- **Instructions for the task**: Starting with the line that contains "ATOM 123 C C" and stopping after the line that contains "ATOM 170 C C", return each line below exactly as written, with no others.

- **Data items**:
◆ ◆ ◆ ◆ ◆ ◆ ◆

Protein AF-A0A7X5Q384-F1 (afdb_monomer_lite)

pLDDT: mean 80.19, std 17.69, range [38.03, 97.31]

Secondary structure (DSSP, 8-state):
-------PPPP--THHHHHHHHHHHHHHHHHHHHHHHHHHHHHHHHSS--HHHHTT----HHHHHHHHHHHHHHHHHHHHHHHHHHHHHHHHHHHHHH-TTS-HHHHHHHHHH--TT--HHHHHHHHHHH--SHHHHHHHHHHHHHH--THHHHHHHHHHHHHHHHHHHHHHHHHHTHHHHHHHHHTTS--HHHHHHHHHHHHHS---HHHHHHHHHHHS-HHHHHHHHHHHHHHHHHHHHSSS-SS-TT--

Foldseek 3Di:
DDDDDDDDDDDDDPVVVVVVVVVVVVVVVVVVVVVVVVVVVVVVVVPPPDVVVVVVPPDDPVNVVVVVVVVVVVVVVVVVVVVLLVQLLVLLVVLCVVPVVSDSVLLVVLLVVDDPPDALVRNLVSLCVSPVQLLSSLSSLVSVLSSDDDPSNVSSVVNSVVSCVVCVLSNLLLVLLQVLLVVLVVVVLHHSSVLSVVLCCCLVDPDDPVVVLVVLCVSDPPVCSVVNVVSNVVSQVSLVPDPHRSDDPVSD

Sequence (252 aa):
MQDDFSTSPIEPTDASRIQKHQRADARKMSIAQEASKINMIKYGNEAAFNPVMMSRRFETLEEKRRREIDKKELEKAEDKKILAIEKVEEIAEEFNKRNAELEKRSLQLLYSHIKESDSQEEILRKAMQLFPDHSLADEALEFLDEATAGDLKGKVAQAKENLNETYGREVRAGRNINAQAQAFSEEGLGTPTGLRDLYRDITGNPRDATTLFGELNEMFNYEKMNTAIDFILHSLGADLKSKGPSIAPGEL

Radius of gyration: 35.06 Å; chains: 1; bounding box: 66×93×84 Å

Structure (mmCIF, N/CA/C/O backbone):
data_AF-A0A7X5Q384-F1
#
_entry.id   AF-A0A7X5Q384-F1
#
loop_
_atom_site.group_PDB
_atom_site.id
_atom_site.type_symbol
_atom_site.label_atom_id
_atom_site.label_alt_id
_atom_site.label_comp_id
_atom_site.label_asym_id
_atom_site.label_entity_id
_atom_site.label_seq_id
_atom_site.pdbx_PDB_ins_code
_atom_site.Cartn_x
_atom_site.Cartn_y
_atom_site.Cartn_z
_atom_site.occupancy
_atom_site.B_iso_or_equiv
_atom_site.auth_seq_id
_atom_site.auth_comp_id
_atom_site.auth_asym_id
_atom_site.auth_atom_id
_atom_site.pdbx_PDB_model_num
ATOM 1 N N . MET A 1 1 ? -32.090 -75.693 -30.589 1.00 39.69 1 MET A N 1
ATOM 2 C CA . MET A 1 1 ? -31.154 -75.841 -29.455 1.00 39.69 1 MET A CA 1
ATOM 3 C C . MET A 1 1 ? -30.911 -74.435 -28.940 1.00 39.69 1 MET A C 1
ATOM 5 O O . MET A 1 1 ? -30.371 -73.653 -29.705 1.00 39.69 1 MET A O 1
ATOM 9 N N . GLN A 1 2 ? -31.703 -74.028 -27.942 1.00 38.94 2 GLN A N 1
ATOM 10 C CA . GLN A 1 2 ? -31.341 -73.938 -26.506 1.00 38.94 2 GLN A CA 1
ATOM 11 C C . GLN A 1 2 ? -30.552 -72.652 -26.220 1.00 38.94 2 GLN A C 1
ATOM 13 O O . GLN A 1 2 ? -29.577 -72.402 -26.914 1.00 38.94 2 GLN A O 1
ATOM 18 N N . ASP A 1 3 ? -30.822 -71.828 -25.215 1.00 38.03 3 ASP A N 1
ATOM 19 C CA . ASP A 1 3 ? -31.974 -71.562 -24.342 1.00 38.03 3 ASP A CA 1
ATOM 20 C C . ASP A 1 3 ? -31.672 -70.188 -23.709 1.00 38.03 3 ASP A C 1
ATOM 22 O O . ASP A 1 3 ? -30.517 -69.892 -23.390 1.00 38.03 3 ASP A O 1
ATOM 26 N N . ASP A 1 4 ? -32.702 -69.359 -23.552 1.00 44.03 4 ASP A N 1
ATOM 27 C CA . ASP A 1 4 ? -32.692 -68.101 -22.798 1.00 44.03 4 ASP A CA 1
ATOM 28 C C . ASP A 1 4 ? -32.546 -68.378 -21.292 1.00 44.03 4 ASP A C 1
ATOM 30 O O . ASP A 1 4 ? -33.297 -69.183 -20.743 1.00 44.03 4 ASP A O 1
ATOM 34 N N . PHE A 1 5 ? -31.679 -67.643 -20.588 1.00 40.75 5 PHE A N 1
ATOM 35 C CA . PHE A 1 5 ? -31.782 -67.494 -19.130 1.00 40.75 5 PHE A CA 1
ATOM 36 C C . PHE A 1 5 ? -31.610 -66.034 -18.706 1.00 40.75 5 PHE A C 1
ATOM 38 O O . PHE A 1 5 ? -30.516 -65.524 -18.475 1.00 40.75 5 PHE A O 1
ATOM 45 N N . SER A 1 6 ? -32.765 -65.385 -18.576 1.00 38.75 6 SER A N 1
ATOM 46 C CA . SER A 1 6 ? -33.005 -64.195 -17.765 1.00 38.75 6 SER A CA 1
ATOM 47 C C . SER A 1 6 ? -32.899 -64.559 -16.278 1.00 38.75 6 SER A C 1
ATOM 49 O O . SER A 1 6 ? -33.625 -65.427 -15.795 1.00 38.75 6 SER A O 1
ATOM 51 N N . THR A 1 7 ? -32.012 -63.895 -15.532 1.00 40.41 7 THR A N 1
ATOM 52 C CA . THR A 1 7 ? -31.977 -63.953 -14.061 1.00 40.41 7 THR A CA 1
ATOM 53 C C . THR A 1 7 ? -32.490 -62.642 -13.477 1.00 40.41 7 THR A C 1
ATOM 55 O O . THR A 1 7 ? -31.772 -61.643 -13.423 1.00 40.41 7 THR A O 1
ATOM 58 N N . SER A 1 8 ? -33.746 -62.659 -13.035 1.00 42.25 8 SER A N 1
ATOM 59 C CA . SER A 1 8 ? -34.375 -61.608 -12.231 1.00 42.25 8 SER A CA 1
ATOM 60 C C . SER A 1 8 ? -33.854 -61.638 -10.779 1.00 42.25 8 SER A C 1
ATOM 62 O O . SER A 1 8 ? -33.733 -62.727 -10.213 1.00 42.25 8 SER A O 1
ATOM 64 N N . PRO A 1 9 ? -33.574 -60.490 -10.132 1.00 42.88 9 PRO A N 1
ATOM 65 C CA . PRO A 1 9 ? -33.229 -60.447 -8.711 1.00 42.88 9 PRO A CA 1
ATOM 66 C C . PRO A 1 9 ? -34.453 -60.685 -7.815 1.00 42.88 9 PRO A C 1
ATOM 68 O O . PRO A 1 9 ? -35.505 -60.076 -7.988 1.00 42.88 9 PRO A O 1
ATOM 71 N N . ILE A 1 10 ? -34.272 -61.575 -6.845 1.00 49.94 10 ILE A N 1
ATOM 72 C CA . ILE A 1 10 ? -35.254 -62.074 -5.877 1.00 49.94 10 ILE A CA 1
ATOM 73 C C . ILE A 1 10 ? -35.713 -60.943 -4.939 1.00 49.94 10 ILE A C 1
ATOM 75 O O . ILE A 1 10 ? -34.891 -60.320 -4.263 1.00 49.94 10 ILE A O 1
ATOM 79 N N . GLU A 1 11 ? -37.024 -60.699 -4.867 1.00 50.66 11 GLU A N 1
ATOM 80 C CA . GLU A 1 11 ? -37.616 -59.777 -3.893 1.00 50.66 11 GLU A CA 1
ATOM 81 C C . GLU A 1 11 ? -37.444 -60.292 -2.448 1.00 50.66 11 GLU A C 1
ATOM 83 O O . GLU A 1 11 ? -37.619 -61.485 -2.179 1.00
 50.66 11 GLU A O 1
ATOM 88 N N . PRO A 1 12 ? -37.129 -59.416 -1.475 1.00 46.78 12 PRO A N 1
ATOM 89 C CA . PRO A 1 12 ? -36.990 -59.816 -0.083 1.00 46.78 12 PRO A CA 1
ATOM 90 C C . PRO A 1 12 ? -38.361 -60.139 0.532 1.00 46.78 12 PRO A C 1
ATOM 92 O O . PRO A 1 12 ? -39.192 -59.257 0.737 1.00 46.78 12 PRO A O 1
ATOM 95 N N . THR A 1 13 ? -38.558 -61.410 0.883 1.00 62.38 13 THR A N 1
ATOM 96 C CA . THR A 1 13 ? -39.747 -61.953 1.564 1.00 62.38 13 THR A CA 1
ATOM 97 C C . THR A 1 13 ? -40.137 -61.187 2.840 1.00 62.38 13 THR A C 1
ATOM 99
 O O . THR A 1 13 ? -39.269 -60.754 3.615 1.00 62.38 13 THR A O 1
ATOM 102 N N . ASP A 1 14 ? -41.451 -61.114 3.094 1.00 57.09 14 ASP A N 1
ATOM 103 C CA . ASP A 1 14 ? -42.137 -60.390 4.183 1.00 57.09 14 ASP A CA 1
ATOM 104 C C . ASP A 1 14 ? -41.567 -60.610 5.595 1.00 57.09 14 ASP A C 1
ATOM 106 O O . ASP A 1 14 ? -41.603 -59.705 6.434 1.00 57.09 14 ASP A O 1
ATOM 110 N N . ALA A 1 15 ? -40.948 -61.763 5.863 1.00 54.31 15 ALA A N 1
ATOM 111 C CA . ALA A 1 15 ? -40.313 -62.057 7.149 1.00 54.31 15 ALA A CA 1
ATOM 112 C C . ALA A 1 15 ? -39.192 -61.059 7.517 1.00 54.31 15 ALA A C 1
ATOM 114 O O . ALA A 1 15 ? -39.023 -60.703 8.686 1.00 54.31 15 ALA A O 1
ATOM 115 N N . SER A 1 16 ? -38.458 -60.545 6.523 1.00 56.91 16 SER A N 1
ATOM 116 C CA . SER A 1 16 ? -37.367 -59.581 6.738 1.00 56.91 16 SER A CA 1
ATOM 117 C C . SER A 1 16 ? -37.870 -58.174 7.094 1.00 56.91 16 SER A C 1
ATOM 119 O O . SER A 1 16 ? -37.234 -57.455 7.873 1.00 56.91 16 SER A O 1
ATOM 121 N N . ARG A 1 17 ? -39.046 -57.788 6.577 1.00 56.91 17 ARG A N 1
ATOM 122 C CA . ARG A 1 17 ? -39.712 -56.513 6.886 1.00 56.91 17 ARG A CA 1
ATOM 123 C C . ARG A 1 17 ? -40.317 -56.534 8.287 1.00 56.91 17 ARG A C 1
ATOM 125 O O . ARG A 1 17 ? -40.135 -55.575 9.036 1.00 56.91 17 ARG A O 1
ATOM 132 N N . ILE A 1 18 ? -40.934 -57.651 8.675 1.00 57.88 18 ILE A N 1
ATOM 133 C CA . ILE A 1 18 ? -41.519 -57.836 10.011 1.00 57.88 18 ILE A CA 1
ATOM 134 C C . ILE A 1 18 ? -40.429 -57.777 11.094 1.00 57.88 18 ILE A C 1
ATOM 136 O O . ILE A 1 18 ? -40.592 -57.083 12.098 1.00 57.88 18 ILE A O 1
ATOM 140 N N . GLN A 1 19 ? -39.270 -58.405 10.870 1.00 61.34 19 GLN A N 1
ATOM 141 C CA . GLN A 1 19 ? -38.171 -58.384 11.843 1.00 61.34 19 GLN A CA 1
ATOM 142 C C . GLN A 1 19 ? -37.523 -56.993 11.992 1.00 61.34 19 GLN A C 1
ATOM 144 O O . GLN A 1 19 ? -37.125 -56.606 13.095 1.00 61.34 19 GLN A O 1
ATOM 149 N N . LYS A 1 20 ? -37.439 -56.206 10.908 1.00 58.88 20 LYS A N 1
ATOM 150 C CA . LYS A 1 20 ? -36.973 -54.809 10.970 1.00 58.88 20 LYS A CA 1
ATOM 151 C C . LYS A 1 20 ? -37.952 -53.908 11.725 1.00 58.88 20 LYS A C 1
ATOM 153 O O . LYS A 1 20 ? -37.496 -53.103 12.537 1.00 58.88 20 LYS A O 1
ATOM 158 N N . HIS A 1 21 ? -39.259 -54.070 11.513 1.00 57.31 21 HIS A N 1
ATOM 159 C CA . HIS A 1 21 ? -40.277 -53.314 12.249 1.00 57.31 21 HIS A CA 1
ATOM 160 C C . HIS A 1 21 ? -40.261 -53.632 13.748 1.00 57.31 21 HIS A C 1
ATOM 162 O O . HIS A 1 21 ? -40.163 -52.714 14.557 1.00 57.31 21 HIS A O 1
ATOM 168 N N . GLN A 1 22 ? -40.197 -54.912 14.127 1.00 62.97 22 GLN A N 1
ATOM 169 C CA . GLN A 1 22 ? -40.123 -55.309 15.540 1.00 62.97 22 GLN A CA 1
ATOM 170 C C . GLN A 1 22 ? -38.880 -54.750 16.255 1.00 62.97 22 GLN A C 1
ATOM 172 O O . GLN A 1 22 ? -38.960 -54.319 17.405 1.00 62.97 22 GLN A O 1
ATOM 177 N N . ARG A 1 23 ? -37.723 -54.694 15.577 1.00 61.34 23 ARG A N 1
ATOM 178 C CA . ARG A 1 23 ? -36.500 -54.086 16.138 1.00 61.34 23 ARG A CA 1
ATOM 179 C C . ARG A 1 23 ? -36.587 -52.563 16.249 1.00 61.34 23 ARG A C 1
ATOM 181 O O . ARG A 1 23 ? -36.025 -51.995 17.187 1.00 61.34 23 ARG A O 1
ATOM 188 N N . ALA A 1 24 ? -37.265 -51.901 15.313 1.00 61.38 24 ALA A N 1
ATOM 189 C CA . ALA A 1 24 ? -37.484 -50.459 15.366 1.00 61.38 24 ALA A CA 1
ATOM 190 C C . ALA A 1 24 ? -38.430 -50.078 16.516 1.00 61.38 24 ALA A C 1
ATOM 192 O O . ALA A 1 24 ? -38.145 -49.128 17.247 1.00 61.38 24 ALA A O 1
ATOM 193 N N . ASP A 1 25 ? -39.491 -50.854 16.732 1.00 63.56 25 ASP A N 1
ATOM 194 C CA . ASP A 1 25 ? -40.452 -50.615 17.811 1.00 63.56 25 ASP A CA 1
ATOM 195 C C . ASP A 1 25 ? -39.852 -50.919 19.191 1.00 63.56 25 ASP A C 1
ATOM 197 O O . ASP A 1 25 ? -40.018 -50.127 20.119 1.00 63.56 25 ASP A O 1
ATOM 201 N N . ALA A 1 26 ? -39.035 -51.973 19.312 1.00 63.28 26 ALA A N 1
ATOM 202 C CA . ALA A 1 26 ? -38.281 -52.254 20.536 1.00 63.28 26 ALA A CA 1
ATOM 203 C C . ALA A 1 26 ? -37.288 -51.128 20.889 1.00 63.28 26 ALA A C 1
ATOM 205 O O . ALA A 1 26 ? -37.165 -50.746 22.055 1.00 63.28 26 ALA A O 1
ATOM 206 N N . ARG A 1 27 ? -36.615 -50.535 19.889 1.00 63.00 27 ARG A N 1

◆ ◆ ◆ ◆ ◆ ◆ ◆

- **Exercise solution**:
ATOM 123 C C . ARG A 1 17 ? -40.317 -56.534 8.287 1.00 56.91 17 ARG A C 1
ATOM 125 O O . ARG A 1 17 ? -40.135 -55.575 9.036 1.00 56.91 17 ARG A O 1
ATOM 132 N N . ILE A 1 18 ? -40.934 -57.651 8.675 1.00 57.88 18 ILE A N 1
ATOM 133 C CA . ILE A 1 18 ? -41.519 -57.836 10.011 1.00 57.88 18 ILE A CA 1
ATOM 134 C C . ILE A 1 18 ? -40.429 -57.777 11.094 1.00 57.88 18 ILE A C 1
ATOM 136 O O . ILE A 1 18 ? -40.592 -57.083 12.098 1.00 57.88 18 ILE A O 1
ATOM 140 N N . GLN A 1 19 ? -39.270 -58.405 10.870 1.00 61.34 19 GLN A N 1
ATOM 141 C CA . GLN A 1 19 ? -38.171 -58.384 11.843 1.00 61.34 19 GLN A CA 1
ATOM 142 C C . GLN A 1 19 ? -37.523 -56.993 11.992 1.00 61.34 19 GLN A C 1
ATOM 144 O O . GLN A 1 19 ? -37.125 -56.606 13.095 1.00 61.34 19 GLN A O 1
ATOM 149 N N . LYS A 1 20 ? -37.439 -56.206 10.908 1.00 58.88 20 LYS A N 1
ATOM 150 C CA . LYS A 1 20 ? -36.973 -54.809 10.970 1.00 58.88 20 LYS A CA 1
ATOM 151 C C . LYS A 1 20 ? -37.952 -53.908 11.725 1.00 58.88 20 LYS A C 1
ATOM 153 O O . LYS A 1 20 ? -37.496 -53.103 12.537 1.00 58.88 20 LYS A O 1
ATOM 158 N N . HIS A 1 21 ? -39.259 -54.070 11.513 1.00 57.31 21 HIS A N 1
ATOM 159 C CA . HIS A 1 21 ? -40.277 -53.314 12.249 1.00 57.31 21 HIS A CA 1
ATOM 160 C C . HIS A 1 21 ? -40.261 -53.632 13.748 1.00 57.31 21 HIS A C 1
ATOM 162 O O . HIS A 1 21 ? -40.163 -52.714 14.557 1.00 57.31 21 HIS A O 1
ATOM 168 N N . GLN A 1 22 ? -40.197 -54.912 14.127 1.00 62.97 22 GLN A N 1
ATOM 169 C CA . GLN A 1 22 ? -40.123 -55.309 15.540 1.00 62.97 22 GLN A CA 1
ATOM 170 C C . GLN A 1 22 ? -38.880 -54.750 16.255 1.00 62.97 22 GLN A C 1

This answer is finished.